Collection entries |
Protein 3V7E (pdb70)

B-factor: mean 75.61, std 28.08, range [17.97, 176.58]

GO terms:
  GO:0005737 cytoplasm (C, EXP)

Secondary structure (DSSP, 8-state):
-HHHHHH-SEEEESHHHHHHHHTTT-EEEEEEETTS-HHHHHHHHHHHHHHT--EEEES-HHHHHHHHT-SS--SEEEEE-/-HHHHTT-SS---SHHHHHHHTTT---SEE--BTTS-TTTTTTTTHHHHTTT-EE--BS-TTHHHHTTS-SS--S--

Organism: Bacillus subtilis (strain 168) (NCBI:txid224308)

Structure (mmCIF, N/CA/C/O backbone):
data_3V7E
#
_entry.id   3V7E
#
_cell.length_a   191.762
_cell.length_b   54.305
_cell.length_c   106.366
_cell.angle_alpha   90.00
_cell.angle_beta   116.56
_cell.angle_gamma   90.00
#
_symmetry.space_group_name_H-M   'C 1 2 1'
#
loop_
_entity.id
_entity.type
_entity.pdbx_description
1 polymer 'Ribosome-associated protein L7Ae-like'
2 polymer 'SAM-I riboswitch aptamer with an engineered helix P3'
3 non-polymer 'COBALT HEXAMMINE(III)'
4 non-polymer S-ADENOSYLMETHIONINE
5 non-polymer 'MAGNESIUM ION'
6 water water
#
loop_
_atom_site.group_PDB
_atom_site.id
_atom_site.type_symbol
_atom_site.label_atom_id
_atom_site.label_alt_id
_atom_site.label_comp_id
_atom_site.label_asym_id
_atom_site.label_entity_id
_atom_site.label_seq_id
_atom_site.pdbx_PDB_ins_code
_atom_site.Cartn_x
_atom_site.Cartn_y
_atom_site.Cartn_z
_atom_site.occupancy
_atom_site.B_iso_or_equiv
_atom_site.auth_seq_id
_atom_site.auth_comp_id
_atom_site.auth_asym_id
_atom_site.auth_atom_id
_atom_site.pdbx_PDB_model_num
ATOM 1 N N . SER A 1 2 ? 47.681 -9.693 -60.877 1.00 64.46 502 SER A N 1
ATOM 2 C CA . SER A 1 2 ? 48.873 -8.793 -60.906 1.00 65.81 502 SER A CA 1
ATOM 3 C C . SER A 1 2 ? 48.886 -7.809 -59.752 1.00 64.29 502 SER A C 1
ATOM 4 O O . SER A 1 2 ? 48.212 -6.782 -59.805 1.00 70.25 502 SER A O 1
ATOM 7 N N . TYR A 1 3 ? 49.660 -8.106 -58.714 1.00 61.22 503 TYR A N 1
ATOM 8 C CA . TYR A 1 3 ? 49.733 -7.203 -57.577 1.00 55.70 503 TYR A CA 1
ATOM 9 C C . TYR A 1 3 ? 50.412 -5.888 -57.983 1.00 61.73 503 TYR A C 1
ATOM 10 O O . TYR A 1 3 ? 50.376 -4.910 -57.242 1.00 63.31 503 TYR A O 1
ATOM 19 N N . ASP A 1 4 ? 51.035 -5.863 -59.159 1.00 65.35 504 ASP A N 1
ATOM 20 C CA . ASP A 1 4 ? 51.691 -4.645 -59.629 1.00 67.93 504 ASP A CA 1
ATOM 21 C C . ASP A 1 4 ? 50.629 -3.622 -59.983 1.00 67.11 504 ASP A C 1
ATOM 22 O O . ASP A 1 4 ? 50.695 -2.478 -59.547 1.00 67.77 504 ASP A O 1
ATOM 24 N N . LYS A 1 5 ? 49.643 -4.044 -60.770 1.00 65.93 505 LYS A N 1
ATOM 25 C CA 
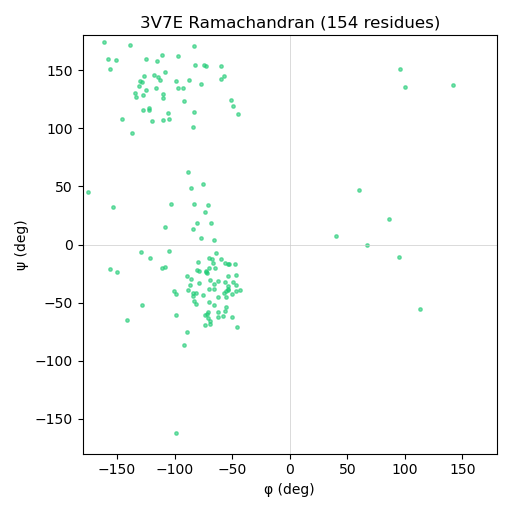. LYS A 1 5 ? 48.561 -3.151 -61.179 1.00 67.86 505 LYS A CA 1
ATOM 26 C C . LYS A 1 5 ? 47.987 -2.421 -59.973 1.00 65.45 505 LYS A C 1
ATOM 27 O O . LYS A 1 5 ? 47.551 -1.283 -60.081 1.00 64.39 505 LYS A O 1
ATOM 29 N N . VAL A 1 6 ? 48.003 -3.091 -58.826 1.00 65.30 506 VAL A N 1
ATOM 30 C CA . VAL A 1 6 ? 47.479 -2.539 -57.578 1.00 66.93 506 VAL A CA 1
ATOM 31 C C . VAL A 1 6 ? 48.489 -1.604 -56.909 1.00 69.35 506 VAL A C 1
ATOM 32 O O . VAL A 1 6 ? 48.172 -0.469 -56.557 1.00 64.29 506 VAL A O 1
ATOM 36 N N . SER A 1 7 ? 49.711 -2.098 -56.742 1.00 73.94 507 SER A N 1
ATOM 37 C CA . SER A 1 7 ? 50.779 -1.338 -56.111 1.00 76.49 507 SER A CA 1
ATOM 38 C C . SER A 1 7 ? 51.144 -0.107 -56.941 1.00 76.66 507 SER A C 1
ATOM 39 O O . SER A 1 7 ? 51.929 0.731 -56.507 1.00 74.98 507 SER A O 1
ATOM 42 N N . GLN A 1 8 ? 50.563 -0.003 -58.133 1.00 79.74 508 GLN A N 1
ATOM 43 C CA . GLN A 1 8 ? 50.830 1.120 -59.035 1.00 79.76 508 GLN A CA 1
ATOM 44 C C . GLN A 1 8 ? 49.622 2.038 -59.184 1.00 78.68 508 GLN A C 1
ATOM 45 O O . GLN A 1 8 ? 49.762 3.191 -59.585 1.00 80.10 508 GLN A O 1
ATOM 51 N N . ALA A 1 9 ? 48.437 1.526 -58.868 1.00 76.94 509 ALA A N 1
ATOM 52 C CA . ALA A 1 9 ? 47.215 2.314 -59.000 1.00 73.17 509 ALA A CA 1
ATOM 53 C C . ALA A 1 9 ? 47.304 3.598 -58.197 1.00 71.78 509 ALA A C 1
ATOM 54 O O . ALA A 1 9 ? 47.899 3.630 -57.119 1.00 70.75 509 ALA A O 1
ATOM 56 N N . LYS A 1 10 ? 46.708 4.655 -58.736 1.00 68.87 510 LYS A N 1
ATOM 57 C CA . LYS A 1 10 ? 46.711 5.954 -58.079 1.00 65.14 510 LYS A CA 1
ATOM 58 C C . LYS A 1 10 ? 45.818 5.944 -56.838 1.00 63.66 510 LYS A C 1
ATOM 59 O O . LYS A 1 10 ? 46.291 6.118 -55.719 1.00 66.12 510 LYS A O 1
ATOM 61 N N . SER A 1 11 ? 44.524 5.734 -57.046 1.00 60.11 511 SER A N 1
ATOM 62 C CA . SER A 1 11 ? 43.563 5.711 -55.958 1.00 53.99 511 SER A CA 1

Directions for this task | Keep the pictures out, and write out the rest of the data above word for word.

Answer to the exercise |
Protein 3V7E (pdb70)

B-factor: mean 75.61, std 28.08, range [17.97, 176.58]

GO terms:
  GO:0005737 cytoplasm (C, EXP)

Secondary structure (DSSP, 8-state):
-HHHHHH-SEEEESHHHHHHHHTTT-EEEEEEETTS-HHHHHHHHHHHHHHT--EEEES-HHHHHHHHT-SS--SEEEEE-/-HHHHTT-SS---SHHHHHHHTTT---SEE--BTTS-TTTTTTTTHHHHTTT-EE--BS-TTHHHHTTS-SS--S--

Organism: Bacillus subtilis (strain 168) (NCBI:txid224308)

Structure (mmCIF, N/CA/C/O backbone):
data_3V7E
#
_entry.id   3V7E
#
_cell.length_a   191.762
_cell.length_b   54.305
_cell.length_c   106.366
_cell.angle_alpha   90.00
_cell.angle_beta   116.56
_cell.angle_gamma   90.00
#
_symmetry.space_group_name_H-M   'C 1 2 1'
#
loop_
_entity.id
_entity.type
_entity.pdbx_description
1 polymer 'Ribosome-associated protein L7Ae-like'
2 polymer 'SAM-I riboswitch aptamer with an engineered helix P3'
3 non-polymer 'COBALT HEXAMMINE(III)'
4 non-polymer S-ADENOSYLMETHIONINE
5 non-polymer 'MAGNESIUM ION'
6 water water
#
loop_
_atom_site.group_PDB
_atom_site.id
_atom_site.type_symbol
_atom_site.label_atom_id
_atom_site.label_alt_id
_atom_site.label_comp_id
_atom_site.label_asym_id
_atom_site.label_entity_id
_atom_site.label_seq_id
_atom_site.pdbx_PDB_ins_code
_atom_site.Cartn_x
_atom_site.Cartn_y
_atom_site.Cartn_z
_atom_site.occupancy
_atom_site.B_iso_or_equiv
_atom_site.auth_seq_id
_atom_site.auth_comp_id
_atom_site.auth_asym_id
_atom_site.auth_atom_id
_atom_site.pdbx_PDB_model_num
ATOM 1 N N . SER A 1 2 ? 47.681 -9.693 -60.877 1.00 64.46 502 SER A N 1
ATOM 2 C CA . SER A 1 2 ? 48.873 -8.793 -60.906 1.00 65.81 502 SER A CA 1
ATOM 3 C C . SER A 1 2 ? 48.886 -7.809 -59.752 1.00 64.29 502 SER A C 1
ATOM 4 O O . SER A 1 2 ? 48.212 -6.782 -59.805 1.00 70.25 502 SER A O 1
ATOM 7 N N . TYR A 1 3 ? 49.660 -8.106 -58.714 1.00 61.22 503 TYR A N 1
ATOM 8 C CA . TYR A 1 3 ? 49.733 -7.203 -57.577 1.00 55.70 503 TYR A CA 1
ATOM 9 C C . TYR A 1 3 ? 50.412 -5.888 -57.983 1.00 61.73 503 TYR A C 1
ATOM 10 O O . TYR A 1 3 ? 50.376 -4.910 -57.242 1.00 63.31 503 TYR A O 1
ATOM 19 N N . ASP A 1 4 ? 51.035 -5.863 -59.159 1.00 65.35 504 ASP A N 1
ATOM 20 C CA . ASP A 1 4 ? 51.691 -4.645 -59.629 1.00 67.93 504 ASP A CA 1
ATOM 21 C C . ASP A 1 4 ? 50.629 -3.622 -59.983 1.00 67.11 504 ASP A C 1
ATOM 22 O O . ASP A 1 4 ? 50.695 -2.478 -59.547 1.00 67.77 504 ASP A O 1
ATOM 24 N N . LYS A 1 5 ? 49.643 -4.044 -60.770 1.00 65.93 505 LYS A N 1
ATOM 25 C CA 
. LYS A 1 5 ? 48.561 -3.151 -61.179 1.00 67.86 505 LYS A CA 1
ATOM 26 C C . LYS A 1 5 ? 47.987 -2.421 -59.973 1.00 65.45 505 LYS A C 1
ATOM 27 O O . LYS A 1 5 ? 47.551 -1.283 -60.081 1.00 64.39 505 LYS A O 1
ATOM 29 N N . VAL A 1 6 ? 48.003 -3.091 -58.826 1.00 65.30 506 VAL A N 1
ATOM 30 C CA . VAL A 1 6 ? 47.479 -2.539 -57.578 1.00 66.93 506 VAL A CA 1
ATOM 31 C C . VAL A 1 6 ? 48.489 -1.604 -56.909 1.00 69.35 506 VAL A C 1
ATOM 32 O O . VAL A 1 6 ? 48.172 -0.469 -56.557 1.00 64.29 506 VAL A O 1
ATOM 36 N N . SER A 1 7 ? 49.711 -2.098 -56.742 1.00 73.94 507 SER A N 1
ATOM 37 C CA . SER A 1 7 ? 50.779 -1.338 -56.111 1.00 76.49 507 SER A CA 1
ATOM 38 C C . SER A 1 7 ? 51.144 -0.107 -56.941 1.00 76.66 507 SER A C 1
ATOM 39 O O . SER A 1 7 ? 51.929 0.731 -56.507 1.00 74.98 507 SER A O 1
ATOM 42 N N . GLN A 1 8 ? 50.563 -0.003 -58.133 1.00 79.74 508 GLN A N 1
ATOM 43 C CA . GLN A 1 8 ? 50.830 1.120 -59.035 1.00 79.76 508 GLN A CA 1
ATOM 44 C C . GLN A 1 8 ? 49.622 2.038 -59.184 1.00 78.68 508 GLN A C 1
ATOM 45 O O . GLN A 1 8 ? 49.762 3.191 -59.585 1.00 80.10 508 GLN A O 1
ATOM 51 N N . ALA A 1 9 ? 48.437 1.526 -58.868 1.00 76.94 509 ALA A N 1
ATOM 52 C CA . ALA A 1 9 ? 47.215 2.314 -59.000 1.00 73.17 509 ALA A CA 1
ATOM 53 C C . ALA A 1 9 ? 47.304 3.598 -58.197 1.00 71.78 509 ALA A C 1
ATOM 54 O O . ALA A 1 9 ? 47.899 3.630 -57.119 1.00 70.75 509 ALA A O 1
ATOM 56 N N . LYS A 1 10 ? 46.708 4.655 -58.736 1.00 68.87 510 LYS A N 1
ATOM 57 C CA . LYS A 1 10 ? 46.711 5.954 -58.079 1.00 65.14 510 LYS A CA 1
ATOM 58 C C . LYS A 1 10 ? 45.818 5.944 -56.838 1.00 63.66 510 LYS A C 1
ATOM 59 O O . LYS A 1 10 ? 46.291 6.118 -55.719 1.00 66.12 510 LYS A O 1
ATOM 61 N N . SER A 1 11 ? 44.524 5.734 -57.046 1.00 60.11 511 SER A N 1
ATOM 62 C CA . SER A 1 11 ? 43.563 5.711 -55.958 1.00 53.99 511 SER A CA 1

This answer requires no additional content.